I believe someone was asking about that bike a while back.


----------



## Hawthornecrazy (Oct 6, 2017)

Looks like the add was updated 3 hrs ago. Im not interested in it at the moment so someone here better get after it. I was just really wondering why it wasn't sold yet. It has been listed for quite awhile.

Good luck


----------



## kreika (Oct 6, 2017)

Lol could it be any further away....


----------



## stoney (Oct 7, 2017)

It's on Ebay now at $3500 B/O


----------



## fordmike65 (Oct 7, 2017)

http://www.ebay.com/itm/Original-AN...859480?hash=item3af3a63618:g:j6IAAOSw7htZz6FP


----------



## Kramai88 (Oct 7, 2017)

fordmike65 said:


> http://www.ebay.com/itm/Original-AN...859480?hash=item3af3a63618:g:j6IAAOSw7htZz6FP




hmmm talked to the seller this morning. Suppose to pick it up tomorrow at noon 


Sent from my iPhone using Tapatalk


----------



## fordmike65 (Oct 7, 2017)

Kramai88 said:


> hmmm talked to the seller this morning. Suppose to pick it up tomorrow at noon
> 
> 
> Sent from my iPhone using Tapatalk


----------



## fordmike65 (Oct 7, 2017)

Kramai88 said:


> hmmm talked to the seller this morning. Suppose to pick it up tomorrow at noon
> 
> 
> Sent from my iPhone using Tapatalk



I'd go pick it up RIGHT NOW


----------



## Kramai88 (Oct 7, 2017)

fordmike65 said:


> I'd go pick it up RIGHT NOW




He says I'm still the buyer. Don't know what's going on


Sent from my iPhone using Tapatalk


----------



## fordmike65 (Oct 7, 2017)

Kramai88 said:


> He says I'm still the buyer. Don't know what's going on
> 
> 
> Sent from my iPhone using Tapatalk



OK. Weird...


----------



## gymmanager (Oct 7, 2017)

fordmike65 said:


> I'd go pick it up RIGHT NOW



@Kramai88 That is some *sound* advice right there. If you really want that bike, better haul ass...


----------



## WetDogGraphix (Oct 7, 2017)




----------



## Maskadeo (Oct 7, 2017)

Now he's asking too much...


----------



## Kramai88 (Oct 7, 2017)

Seller said his account was hacked.

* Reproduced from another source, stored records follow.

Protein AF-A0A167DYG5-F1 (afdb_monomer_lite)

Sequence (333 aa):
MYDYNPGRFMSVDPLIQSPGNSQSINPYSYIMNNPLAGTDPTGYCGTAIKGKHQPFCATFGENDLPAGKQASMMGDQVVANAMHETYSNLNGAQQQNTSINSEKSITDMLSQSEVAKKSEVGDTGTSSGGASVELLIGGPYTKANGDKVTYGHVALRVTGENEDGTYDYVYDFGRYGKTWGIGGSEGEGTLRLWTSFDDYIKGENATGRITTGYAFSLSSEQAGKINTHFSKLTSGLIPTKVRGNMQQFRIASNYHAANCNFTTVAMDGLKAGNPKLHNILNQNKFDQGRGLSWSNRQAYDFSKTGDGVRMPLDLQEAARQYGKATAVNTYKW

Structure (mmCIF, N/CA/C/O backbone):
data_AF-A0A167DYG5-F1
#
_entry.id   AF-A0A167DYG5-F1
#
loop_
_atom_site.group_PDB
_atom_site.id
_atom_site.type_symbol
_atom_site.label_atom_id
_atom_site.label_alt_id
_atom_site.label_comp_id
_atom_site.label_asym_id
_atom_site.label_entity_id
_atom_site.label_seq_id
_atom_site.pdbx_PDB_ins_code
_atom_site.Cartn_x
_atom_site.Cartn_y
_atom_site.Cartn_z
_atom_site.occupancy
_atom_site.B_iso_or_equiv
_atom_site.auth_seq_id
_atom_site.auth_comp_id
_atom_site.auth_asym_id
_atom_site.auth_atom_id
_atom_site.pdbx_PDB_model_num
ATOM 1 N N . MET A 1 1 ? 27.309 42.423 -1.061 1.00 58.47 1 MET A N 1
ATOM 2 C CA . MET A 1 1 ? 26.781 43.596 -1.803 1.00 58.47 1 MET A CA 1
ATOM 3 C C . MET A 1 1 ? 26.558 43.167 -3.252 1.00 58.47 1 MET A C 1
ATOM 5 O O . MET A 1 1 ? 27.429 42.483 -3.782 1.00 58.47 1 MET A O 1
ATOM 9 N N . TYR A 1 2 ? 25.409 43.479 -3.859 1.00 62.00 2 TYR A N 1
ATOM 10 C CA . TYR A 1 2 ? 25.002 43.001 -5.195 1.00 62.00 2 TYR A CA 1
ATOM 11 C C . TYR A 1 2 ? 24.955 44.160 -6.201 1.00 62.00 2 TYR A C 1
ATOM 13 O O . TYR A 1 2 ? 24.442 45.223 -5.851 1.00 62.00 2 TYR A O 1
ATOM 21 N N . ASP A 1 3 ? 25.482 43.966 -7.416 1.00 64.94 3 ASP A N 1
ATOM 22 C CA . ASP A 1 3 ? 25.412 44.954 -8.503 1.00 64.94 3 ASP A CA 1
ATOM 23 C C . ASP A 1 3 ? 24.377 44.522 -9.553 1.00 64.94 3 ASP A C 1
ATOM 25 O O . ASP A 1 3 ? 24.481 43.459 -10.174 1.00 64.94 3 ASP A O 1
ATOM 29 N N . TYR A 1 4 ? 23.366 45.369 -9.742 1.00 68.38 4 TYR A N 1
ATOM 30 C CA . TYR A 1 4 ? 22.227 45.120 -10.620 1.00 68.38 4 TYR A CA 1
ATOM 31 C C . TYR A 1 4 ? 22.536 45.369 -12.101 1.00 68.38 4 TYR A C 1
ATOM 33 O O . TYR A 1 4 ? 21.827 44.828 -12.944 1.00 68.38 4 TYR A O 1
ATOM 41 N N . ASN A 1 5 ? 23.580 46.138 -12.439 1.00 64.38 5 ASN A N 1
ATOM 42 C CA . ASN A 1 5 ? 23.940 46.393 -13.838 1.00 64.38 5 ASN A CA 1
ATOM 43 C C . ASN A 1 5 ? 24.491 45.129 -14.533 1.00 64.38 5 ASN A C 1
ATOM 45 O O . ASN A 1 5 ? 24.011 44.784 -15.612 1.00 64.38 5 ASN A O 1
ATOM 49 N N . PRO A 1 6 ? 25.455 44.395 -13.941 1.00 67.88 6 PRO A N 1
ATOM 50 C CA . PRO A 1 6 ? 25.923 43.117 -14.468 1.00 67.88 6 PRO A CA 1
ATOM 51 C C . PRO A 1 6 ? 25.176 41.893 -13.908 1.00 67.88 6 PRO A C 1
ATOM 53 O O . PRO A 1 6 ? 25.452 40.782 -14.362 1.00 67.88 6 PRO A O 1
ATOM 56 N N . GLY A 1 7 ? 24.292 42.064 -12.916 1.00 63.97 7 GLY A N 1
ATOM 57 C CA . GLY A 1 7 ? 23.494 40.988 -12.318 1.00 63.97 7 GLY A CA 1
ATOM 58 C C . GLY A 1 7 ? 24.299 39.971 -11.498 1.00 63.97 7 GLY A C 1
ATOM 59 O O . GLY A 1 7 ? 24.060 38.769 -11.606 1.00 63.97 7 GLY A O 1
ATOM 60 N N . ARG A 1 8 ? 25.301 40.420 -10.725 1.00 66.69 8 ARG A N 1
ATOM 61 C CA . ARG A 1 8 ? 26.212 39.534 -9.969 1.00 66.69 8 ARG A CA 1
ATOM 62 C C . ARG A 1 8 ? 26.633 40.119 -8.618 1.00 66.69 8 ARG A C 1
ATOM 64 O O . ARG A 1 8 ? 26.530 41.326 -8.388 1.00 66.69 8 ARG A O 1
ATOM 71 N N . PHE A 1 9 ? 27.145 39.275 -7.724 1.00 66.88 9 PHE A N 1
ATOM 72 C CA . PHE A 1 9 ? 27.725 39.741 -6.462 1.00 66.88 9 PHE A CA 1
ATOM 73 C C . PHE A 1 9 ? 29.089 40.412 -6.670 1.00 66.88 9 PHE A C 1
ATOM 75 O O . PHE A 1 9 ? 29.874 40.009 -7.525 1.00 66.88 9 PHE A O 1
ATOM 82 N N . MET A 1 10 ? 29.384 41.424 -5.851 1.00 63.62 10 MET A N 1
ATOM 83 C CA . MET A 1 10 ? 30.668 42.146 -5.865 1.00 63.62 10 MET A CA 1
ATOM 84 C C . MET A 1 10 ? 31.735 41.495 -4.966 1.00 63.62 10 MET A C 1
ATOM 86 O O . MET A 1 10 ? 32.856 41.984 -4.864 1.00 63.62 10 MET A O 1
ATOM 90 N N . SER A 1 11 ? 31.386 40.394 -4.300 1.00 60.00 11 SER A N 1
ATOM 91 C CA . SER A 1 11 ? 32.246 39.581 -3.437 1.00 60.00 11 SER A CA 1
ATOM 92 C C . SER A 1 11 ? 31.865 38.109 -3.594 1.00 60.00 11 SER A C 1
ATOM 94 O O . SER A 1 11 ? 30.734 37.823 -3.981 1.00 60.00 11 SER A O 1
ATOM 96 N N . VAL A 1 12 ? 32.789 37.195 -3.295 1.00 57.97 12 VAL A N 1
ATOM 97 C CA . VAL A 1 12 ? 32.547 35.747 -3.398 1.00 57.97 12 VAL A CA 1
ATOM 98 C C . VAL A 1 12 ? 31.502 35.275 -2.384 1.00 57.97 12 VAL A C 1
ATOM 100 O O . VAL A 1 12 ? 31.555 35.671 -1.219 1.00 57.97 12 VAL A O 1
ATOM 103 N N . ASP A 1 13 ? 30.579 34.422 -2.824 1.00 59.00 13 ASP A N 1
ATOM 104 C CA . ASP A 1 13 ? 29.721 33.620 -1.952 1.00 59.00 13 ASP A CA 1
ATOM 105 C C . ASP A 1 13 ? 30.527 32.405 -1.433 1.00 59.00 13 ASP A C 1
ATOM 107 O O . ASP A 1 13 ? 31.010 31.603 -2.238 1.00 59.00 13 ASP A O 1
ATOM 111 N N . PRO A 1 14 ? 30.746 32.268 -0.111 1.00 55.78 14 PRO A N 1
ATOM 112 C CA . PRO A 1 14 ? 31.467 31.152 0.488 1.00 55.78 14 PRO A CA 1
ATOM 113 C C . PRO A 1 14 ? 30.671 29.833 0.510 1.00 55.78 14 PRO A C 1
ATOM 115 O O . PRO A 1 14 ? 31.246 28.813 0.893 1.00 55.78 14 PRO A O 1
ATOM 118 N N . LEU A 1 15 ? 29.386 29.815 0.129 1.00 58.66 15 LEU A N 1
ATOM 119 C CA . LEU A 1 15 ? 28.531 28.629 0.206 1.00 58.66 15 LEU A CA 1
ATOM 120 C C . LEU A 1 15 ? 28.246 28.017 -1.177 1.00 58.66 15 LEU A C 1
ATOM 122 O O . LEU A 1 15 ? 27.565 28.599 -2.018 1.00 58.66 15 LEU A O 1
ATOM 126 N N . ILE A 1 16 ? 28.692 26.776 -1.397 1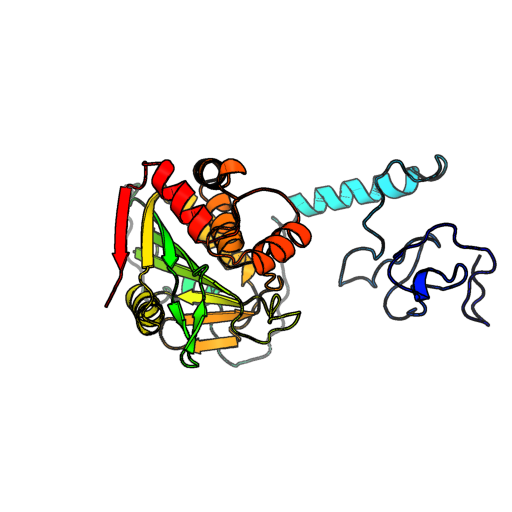.00 56.75 16 ILE A N 1
ATOM 127 C CA . ILE A 1 16 ? 28.326 26.005 -2.596 1.00 56.75 16 ILE A CA 1
ATOM 128 C C . ILE A 1 16 ? 26.975 25.324 -2.348 1.00 56.75 16 ILE A C 1
ATOM 130 O O . ILE A 1 16 ? 26.895 24.293 -1.684 1.00 56.75 16 ILE A O 1
ATOM 134 N N . GLN A 1 17 ? 25.912 25.897 -2.913 1.00 57.78 17 GLN A N 1
ATOM 135 C CA . GLN A 1 17 ? 24.520 25.475 -2.687 1.00 57.78 17 GLN A CA 1
ATOM 136 C C . GLN A 1 17 ? 24.193 24.076 -3.244 1.00 57.78 17 GLN A C 1
ATOM 138 O O . GLN A 1 17 ? 23.295 23.401 -2.749 1.00 57.78 17 GLN A O 1
ATOM 143 N N . SER A 1 18 ? 24.909 23.623 -4.282 1.00 57.41 18 SER A N 1
ATOM 144 C CA . SER A 1 18 ? 24.751 22.278 -4.848 1.00 57.41 18 SER A CA 1
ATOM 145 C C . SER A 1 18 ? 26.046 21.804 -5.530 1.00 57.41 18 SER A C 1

That we have a deal and he will honor it


Sent from my iPhone using Tapatalk


----------



## stoney (Oct 7, 2017)

Kramai88 said:


> He says I'm still the buyer. Don't know what's going on
> 
> 
> Sent from my iPhone using Tapatalk




Best of luck, hope all works out in your favor. Let us know.


----------



## Bikermaniac (Oct 7, 2017)

Looks like a scam to me...


----------



## Kramai88 (Oct 8, 2017)

my granddaughter has secured the bike!


Sent from my iPhone using Tapatalk


----------



## gymmanager (Oct 8, 2017)

@Kramai88  Congratulations, looks like a nice score, glad it all worked out in your favor!


----------



## Hawthornecrazy (Oct 8, 2017)

Very cool I'm glad it all worked out for you.


----------



## GTs58 (Oct 8, 2017)

Nice!

Did you drive down to Florida and pick it up? I've followed some of the items being sold by and in the early days purchased by Schwinn dewalt.


----------



## Kramai88 (Oct 8, 2017)

GTs58 said:


> Nice!
> 
> Did you drive down to Florida and pick it up? I've followed some of the items being sold by and in the early days purchased by Schwinn dewalt.




No my daughter lives close she picked it up for me


Sent from my iPhone using Tapatalk


----------



## stoney (Oct 8, 2017)

Excellent, glad things worked out.


----------



## Maskadeo (Oct 8, 2017)

I'm not sure on the back story, but sweet bike nonetheless!


----------



## Maskadeo (Oct 8, 2017)

I say give it to the grand daughter and keep the flame alive! Merry (early) Christmas!


----------